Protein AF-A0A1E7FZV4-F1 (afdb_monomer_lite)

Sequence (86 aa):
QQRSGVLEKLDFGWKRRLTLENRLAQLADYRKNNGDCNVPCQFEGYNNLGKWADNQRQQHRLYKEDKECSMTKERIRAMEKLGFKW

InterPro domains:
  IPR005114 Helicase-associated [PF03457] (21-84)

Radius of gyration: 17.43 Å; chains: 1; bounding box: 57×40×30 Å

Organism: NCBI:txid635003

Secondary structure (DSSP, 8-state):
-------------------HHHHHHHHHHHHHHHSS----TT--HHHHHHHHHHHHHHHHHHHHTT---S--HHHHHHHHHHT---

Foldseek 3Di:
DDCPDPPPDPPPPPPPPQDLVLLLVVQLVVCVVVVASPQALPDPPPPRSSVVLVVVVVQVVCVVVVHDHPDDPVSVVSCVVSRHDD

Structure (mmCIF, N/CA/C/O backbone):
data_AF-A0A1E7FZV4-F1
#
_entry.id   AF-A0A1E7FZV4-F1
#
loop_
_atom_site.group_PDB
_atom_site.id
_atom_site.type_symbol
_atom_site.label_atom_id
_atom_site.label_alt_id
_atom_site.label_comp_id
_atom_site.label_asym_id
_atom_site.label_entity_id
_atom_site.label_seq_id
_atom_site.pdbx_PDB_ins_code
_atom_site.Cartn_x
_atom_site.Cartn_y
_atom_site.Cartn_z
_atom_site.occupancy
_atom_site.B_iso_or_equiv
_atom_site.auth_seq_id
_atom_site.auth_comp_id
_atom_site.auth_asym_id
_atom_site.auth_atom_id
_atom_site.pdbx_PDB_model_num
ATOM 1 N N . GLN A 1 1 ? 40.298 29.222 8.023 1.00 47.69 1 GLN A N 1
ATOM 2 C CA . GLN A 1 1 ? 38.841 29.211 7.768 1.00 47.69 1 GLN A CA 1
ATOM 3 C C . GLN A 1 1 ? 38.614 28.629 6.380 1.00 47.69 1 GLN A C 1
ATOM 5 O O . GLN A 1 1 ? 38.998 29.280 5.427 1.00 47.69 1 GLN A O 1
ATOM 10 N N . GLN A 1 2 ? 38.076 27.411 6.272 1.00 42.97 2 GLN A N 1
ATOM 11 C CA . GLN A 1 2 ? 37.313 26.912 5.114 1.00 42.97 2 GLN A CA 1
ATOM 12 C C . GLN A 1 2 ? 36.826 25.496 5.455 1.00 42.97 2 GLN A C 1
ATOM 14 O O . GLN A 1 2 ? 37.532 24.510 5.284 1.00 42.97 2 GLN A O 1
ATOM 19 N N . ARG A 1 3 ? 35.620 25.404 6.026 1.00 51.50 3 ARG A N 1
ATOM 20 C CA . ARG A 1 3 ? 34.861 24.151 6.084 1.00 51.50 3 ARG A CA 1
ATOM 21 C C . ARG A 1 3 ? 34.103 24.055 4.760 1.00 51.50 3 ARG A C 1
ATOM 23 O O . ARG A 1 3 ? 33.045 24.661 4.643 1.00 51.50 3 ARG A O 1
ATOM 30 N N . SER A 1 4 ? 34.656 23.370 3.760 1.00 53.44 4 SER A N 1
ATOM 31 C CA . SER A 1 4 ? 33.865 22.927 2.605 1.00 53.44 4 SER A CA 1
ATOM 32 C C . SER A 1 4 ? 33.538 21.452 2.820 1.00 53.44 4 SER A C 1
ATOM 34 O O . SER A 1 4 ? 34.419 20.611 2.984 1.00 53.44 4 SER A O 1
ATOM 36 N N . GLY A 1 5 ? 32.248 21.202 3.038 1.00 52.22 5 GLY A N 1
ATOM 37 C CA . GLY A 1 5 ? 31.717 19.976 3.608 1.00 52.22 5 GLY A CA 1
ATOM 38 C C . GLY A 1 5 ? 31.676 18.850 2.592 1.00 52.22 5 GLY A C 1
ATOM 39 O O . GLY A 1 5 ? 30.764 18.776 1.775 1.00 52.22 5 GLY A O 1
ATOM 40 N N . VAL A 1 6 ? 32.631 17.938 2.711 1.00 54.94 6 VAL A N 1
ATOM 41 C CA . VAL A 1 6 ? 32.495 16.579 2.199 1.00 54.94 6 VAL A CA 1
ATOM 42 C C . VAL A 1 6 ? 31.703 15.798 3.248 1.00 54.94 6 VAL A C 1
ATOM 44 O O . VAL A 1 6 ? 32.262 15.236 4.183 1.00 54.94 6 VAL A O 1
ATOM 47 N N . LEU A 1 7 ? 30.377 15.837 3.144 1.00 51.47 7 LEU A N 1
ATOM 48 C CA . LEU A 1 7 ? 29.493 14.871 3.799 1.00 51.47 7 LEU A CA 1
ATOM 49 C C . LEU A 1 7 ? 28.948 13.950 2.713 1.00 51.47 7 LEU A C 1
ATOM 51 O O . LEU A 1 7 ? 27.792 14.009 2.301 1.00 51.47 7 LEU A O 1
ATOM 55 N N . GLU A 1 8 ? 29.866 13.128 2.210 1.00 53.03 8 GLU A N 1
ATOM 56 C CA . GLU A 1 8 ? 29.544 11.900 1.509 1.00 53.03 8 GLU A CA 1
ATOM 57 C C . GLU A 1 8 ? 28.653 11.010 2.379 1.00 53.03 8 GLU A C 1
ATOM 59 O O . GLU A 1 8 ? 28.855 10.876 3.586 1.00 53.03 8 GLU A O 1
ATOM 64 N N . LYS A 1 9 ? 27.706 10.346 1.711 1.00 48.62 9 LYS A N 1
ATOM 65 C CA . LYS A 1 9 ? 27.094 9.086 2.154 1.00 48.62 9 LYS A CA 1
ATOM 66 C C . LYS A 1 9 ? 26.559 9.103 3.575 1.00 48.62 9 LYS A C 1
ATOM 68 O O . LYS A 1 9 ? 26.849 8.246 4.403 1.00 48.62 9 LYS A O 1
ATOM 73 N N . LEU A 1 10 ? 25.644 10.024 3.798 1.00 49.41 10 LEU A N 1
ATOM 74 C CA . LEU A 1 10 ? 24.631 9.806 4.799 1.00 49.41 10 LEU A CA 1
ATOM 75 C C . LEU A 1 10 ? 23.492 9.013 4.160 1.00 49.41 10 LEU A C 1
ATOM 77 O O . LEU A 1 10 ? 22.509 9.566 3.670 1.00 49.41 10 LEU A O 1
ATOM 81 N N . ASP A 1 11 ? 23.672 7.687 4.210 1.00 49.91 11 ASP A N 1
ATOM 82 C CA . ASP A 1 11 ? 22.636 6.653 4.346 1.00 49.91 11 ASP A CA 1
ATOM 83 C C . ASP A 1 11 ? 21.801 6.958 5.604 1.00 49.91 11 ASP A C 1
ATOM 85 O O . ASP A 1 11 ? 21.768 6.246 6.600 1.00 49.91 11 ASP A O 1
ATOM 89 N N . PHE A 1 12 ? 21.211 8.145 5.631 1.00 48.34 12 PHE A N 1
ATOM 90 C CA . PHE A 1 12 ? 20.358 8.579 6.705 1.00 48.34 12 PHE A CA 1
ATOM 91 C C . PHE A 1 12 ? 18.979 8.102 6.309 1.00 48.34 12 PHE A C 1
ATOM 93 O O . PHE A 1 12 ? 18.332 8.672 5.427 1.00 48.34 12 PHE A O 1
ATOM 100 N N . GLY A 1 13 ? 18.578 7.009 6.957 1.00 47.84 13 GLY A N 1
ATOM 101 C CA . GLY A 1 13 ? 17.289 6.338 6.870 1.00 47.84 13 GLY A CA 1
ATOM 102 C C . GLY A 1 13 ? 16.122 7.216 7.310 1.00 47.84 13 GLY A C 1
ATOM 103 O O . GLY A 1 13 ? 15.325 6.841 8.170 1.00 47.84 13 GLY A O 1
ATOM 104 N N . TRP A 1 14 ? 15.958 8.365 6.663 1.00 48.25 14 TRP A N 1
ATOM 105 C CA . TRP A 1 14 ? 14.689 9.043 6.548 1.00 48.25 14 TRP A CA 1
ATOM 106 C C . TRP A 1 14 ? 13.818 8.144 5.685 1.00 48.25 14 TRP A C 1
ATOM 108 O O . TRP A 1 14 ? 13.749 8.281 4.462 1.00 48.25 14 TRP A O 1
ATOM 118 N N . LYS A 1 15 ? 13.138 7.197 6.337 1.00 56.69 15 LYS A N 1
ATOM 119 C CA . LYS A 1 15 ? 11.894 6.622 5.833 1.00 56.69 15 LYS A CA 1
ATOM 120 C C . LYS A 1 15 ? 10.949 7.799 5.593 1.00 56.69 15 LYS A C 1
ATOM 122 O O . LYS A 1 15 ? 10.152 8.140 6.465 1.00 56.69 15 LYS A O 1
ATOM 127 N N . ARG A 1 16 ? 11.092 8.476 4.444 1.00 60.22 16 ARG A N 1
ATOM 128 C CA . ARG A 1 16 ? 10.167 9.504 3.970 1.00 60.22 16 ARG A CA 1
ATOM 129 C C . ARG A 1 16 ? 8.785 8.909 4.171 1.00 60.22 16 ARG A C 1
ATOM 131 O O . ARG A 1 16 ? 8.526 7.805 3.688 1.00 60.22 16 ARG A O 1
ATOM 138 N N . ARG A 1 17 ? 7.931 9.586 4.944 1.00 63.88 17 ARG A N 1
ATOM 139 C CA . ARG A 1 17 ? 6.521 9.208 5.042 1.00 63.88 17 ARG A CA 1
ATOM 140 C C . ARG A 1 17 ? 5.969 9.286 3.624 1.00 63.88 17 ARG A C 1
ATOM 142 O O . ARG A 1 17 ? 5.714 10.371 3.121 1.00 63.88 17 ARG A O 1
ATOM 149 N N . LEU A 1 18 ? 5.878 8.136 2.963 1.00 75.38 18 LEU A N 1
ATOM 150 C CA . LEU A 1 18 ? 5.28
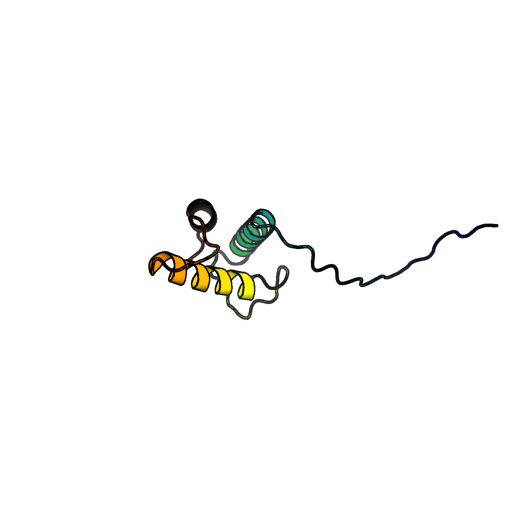9 8.035 1.638 1.00 75.38 18 LEU A CA 1
ATOM 151 C C . LEU A 1 18 ? 3.812 8.382 1.785 1.00 75.38 18 LEU A C 1
ATOM 153 O O . LEU A 1 18 ? 3.101 7.736 2.562 1.00 75.38 18 LEU A O 1
ATOM 157 N N . THR A 1 19 ? 3.375 9.419 1.078 1.00 85.50 19 THR A N 1
ATOM 158 C CA . THR A 1 19 ? 1.970 9.826 1.064 1.00 85.50 19 THR A CA 1
ATOM 159 C C . THR A 1 19 ? 1.134 8.776 0.337 1.00 85.50 19 THR A C 1
ATOM 161 O O . THR A 1 19 ? 1.660 7.917 -0.379 1.00 85.50 19 THR A O 1
ATOM 164 N N . LEU A 1 20 ? -0.190 8.837 0.502 1.00 85.81 20 LEU A N 1
ATOM 165 C CA . LEU A 1 20 ? -1.102 7.997 -0.275 1.00 85.81 20 LEU A CA 1
ATOM 166 C C . LEU A 1 20 ? -0.867 8.172 -1.782 1.00 85.81 20 LEU A C 1
ATOM 168 O O . LEU A 1 20 ? -0.824 7.183 -2.500 1.00 85.81 20 LEU A O 1
ATOM 172 N N . GLU A 1 21 ? -0.639 9.398 -2.248 1.00 87.50 21 GLU A N 1
ATOM 173 C CA . GLU A 1 21 ? -0.363 9.693 -3.658 1.00 87.50 21 GLU A CA 1
ATOM 174 C C . GLU A 1 21 ? 0.887 8.971 -4.168 1.00 87.50 21 GLU A C 1
ATOM 176 O O . GLU A 1 21 ? 0.847 8.355 -5.231 1.00 87.50 21 GLU A O 1
ATOM 181 N N . ASN A 1 22 ? 1.974 8.948 -3.384 1.00 90.25 22 ASN A N 1
ATOM 182 C CA . ASN A 1 22 ? 3.158 8.172 -3.758 1.00 90.25 22 ASN A CA 1
ATOM 183 C C . ASN A 1 22 ? 2.849 6.673 -3.837 1.00 90.25 22 ASN A C 1
ATOM 185 O O . ASN A 1 22 ? 3.342 5.991 -4.729 1.00 90.25 22 ASN A O 1
ATOM 189 N N . ARG A 1 23 ? 2.024 6.151 -2.924 1.00 90.62 23 ARG A N 1
ATOM 190 C CA . ARG A 1 23 ? 1.631 4.734 -2.922 1.00 90.62 23 ARG A CA 1
ATOM 191 C C . ARG A 1 23 ? 0.723 4.379 -4.100 1.00 90.62 23 ARG A C 1
ATOM 193 O O . ARG A 1 23 ? 0.884 3.313 -4.685 1.00 90.62 23 ARG A O 1
ATOM 200 N N . LEU A 1 24 ? -0.180 5.278 -4.483 1.00 90.94 24 LEU A N 1
ATOM 201 C CA . LEU A 1 24 ? -1.026 5.136 -5.668 1.00 90.94 24 LEU A CA 1
ATOM 202 C C . LEU A 1 24 ? -0.192 5.157 -6.955 1.00 90.94 24 LEU A C 1
ATOM 204 O O . LEU A 1 24 ? -0.412 4.322 -7.827 1.00 90.94 24 LEU A O 1
ATOM 208 N N . ALA A 1 25 ? 0.806 6.040 -7.052 1.00 91.62 25 ALA A N 1
ATOM 209 C CA . ALA A 1 25 ? 1.741 6.047 -8.177 1.00 91.62 25 ALA A CA 1
ATOM 210 C C . ALA A 1 25 ? 2.521 4.723 -8.274 1.00 91.62 25 ALA A C 1
ATOM 212 O O . ALA A 1 25 ? 2.578 4.117 -9.338 1.00 91.62 25 ALA A O 1
ATOM 213 N N . GLN A 1 26 ? 3.024 4.208 -7.145 1.00 91.75 26 GLN A N 1
ATOM 214 C CA . GLN A 1 26 ? 3.700 2.905 -7.095 1.00 91.75 26 GLN A CA 1
ATOM 215 C C . GLN A 1 26 ? 2.787 1.742 -7.511 1.00 91.75 26 GLN A C 1
ATOM 217 O O . GLN A 1 26 ? 3.241
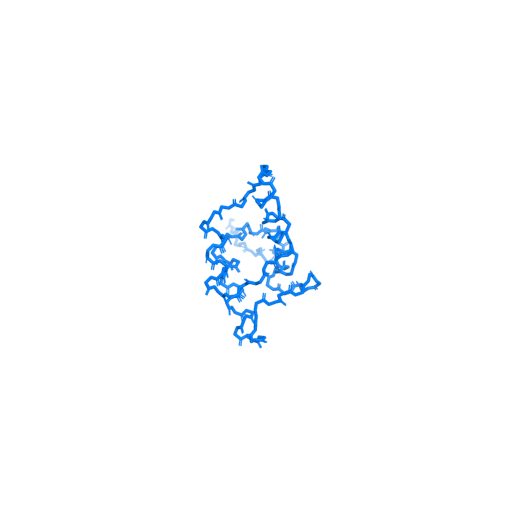 0.819 -8.180 1.00 91.75 26 GLN A O 1
ATOM 222 N N . LEU A 1 27 ? 1.504 1.776 -7.139 1.00 91.31 27 LEU A N 1
ATOM 223 C CA . LEU A 1 27 ? 0.518 0.795 -7.599 1.00 91.31 27 LEU A CA 1
ATOM 224 C C . LEU A 1 27 ? 0.271 0.878 -9.108 1.00 91.31 27 LEU A C 1
ATOM 226 O O . LEU A 1 27 ? 0.133 -0.158 -9.756 1.00 91.31 27 LEU A O 1
ATOM 230 N N . ALA A 1 28 ? 0.205 2.090 -9.662 1.00 91.44 28 ALA A N 1
ATOM 231 C CA . ALA A 1 28 ? 0.047 2.294 -11.098 1.00 91.44 28 ALA A CA 1
ATOM 232 C C . ALA A 1 28 ? 1.264 1.758 -11.872 1.00 91.44 28 ALA A C 1
ATOM 234 O O . ALA A 1 28 ? 1.095 1.055 -12.870 1.00 91.44 28 ALA A O 1
ATOM 235 N N . ASP A 1 29 ? 2.474 2.012 -11.369 1.00 91.25 29 ASP A N 1
ATOM 236 C CA . ASP A 1 29 ? 3.711 1.466 -11.930 1.00 91.25 29 ASP A CA 1
ATOM 237 C C . ASP A 1 29 ? 3.764 -0.059 -11.811 1.00 91.25 29 ASP A C 1
ATOM 239 O O . ASP A 1 29 ? 4.086 -0.741 -12.784 1.00 91.25 29 ASP A O 1
ATOM 243 N N . TYR A 1 30 ? 3.396 -0.617 -10.654 1.00 91.38 30 TYR A N 1
ATOM 244 C CA . TYR A 1 30 ? 3.313 -2.066 -10.471 1.00 91.38 30 TYR A CA 1
ATOM 245 C C . TYR A 1 30 ? 2.360 -2.690 -11.494 1.00 91.38 30 TYR A C 1
ATOM 247 O O . TYR A 1 30 ? 2.736 -3.623 -12.197 1.00 91.38 30 TYR A O 1
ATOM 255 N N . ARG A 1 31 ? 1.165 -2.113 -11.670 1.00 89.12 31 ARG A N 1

· · ·

Quote the records from their first line to the line with "ATOM 23 O O", inclusive, without adding or dropping anything.

Protein AF-A0A1E7FZV4-F1 (afdb_monomer_lite)

Sequence (86 aa):
QQRSGVLEKLDFGWKRRLTLENRLAQLADYRKNNGDCNVPCQFEGYNNLGKWADNQRQQHRLYKEDKECSMTKERIRAMEKLGFKW

InterPro domains:
  IPR005114 Helicase-associated [PF03457] (21-84)

Radius of gyration: 17.43 Å; chains: 1; bounding box: 57×40×30 Å

Organism: NCBI:txid635003

Secondary structure (DSSP, 8-state):
-------------------HHHHHHHHHHHHHHHSS----TT--HHHHHHHHHHHHHHHHHHHHTT---S--HHHHHHHHHHT---

Foldseek 3Di:
DDCPDPPPDPPPPPPPPQDLVLLLVVQLVVCVVVVASPQALPDPPPPRSSVVLVVVVVQVVCVVVVHDHPDDPVSVVSCVVSRHDD

Structure (mmCIF, N/CA/C/O backbone):
data_AF-A0A1E7FZV4-F1
#
_entry.id   AF-A0A1E7FZV4-F1
#
loop_
_atom_site.group_PDB
_atom_site.id
_atom_site.type_symbol
_atom_site.label_atom_id
_atom_site.label_alt_id
_atom_site.label_comp_id
_atom_site.label_asym_id
_atom_site.label_entity_id
_atom_site.label_seq_id
_atom_site.pdbx_PDB_ins_code
_atom_site.Cartn_x
_atom_site.Cartn_y
_atom_site.Cartn_z
_atom_site.occupancy
_atom_site.B_iso_or_equiv
_atom_site.auth_seq_id
_atom_site.auth_comp_id
_atom_site.auth_asym_id
_atom_site.auth_atom_id
_atom_site.pdbx_PDB_model_num
ATOM 1 N N . GLN A 1 1 ? 40.298 29.222 8.023 1.00 47.69 1 GLN A N 1
ATOM 2 C CA . GLN A 1 1 ? 38.841 29.211 7.768 1.00 47.69 1 GLN A CA 1
ATOM 3 C C . GLN A 1 1 ? 38.614 28.629 6.380 1.00 47.69 1 GLN A C 1
ATOM 5 O O . GLN A 1 1 ? 38.998 29.280 5.427 1.00 47.69 1 GLN A O 1
ATOM 10 N N . GLN A 1 2 ? 38.076 27.411 6.272 1.00 42.97 2 GLN A N 1
ATOM 11 C CA . GLN A 1 2 ? 37.313 26.912 5.114 1.00 42.97 2 GLN A CA 1
ATOM 12 C C . GLN A 1 2 ? 36.826 25.496 5.455 1.00 42.97 2 GLN A C 1
ATOM 14 O O . GLN A 1 2 ? 37.532 24.510 5.284 1.00 42.97 2 GLN A O 1
ATOM 19 N N . ARG A 1 3 ? 35.620 25.404 6.026 1.00 51.50 3 ARG A N 1
ATOM 20 C CA . ARG A 1 3 ? 34.861 24.151 6.084 1.00 51.50 3 ARG A CA 1
ATOM 21 C C . ARG A 1 3 ? 34.103 24.055 4.760 1.00 51.50 3 ARG A C 1
ATOM 23 O O . ARG A 1 3 ? 33.045 24.661 4.643 1.00 51.50 3 ARG A O 1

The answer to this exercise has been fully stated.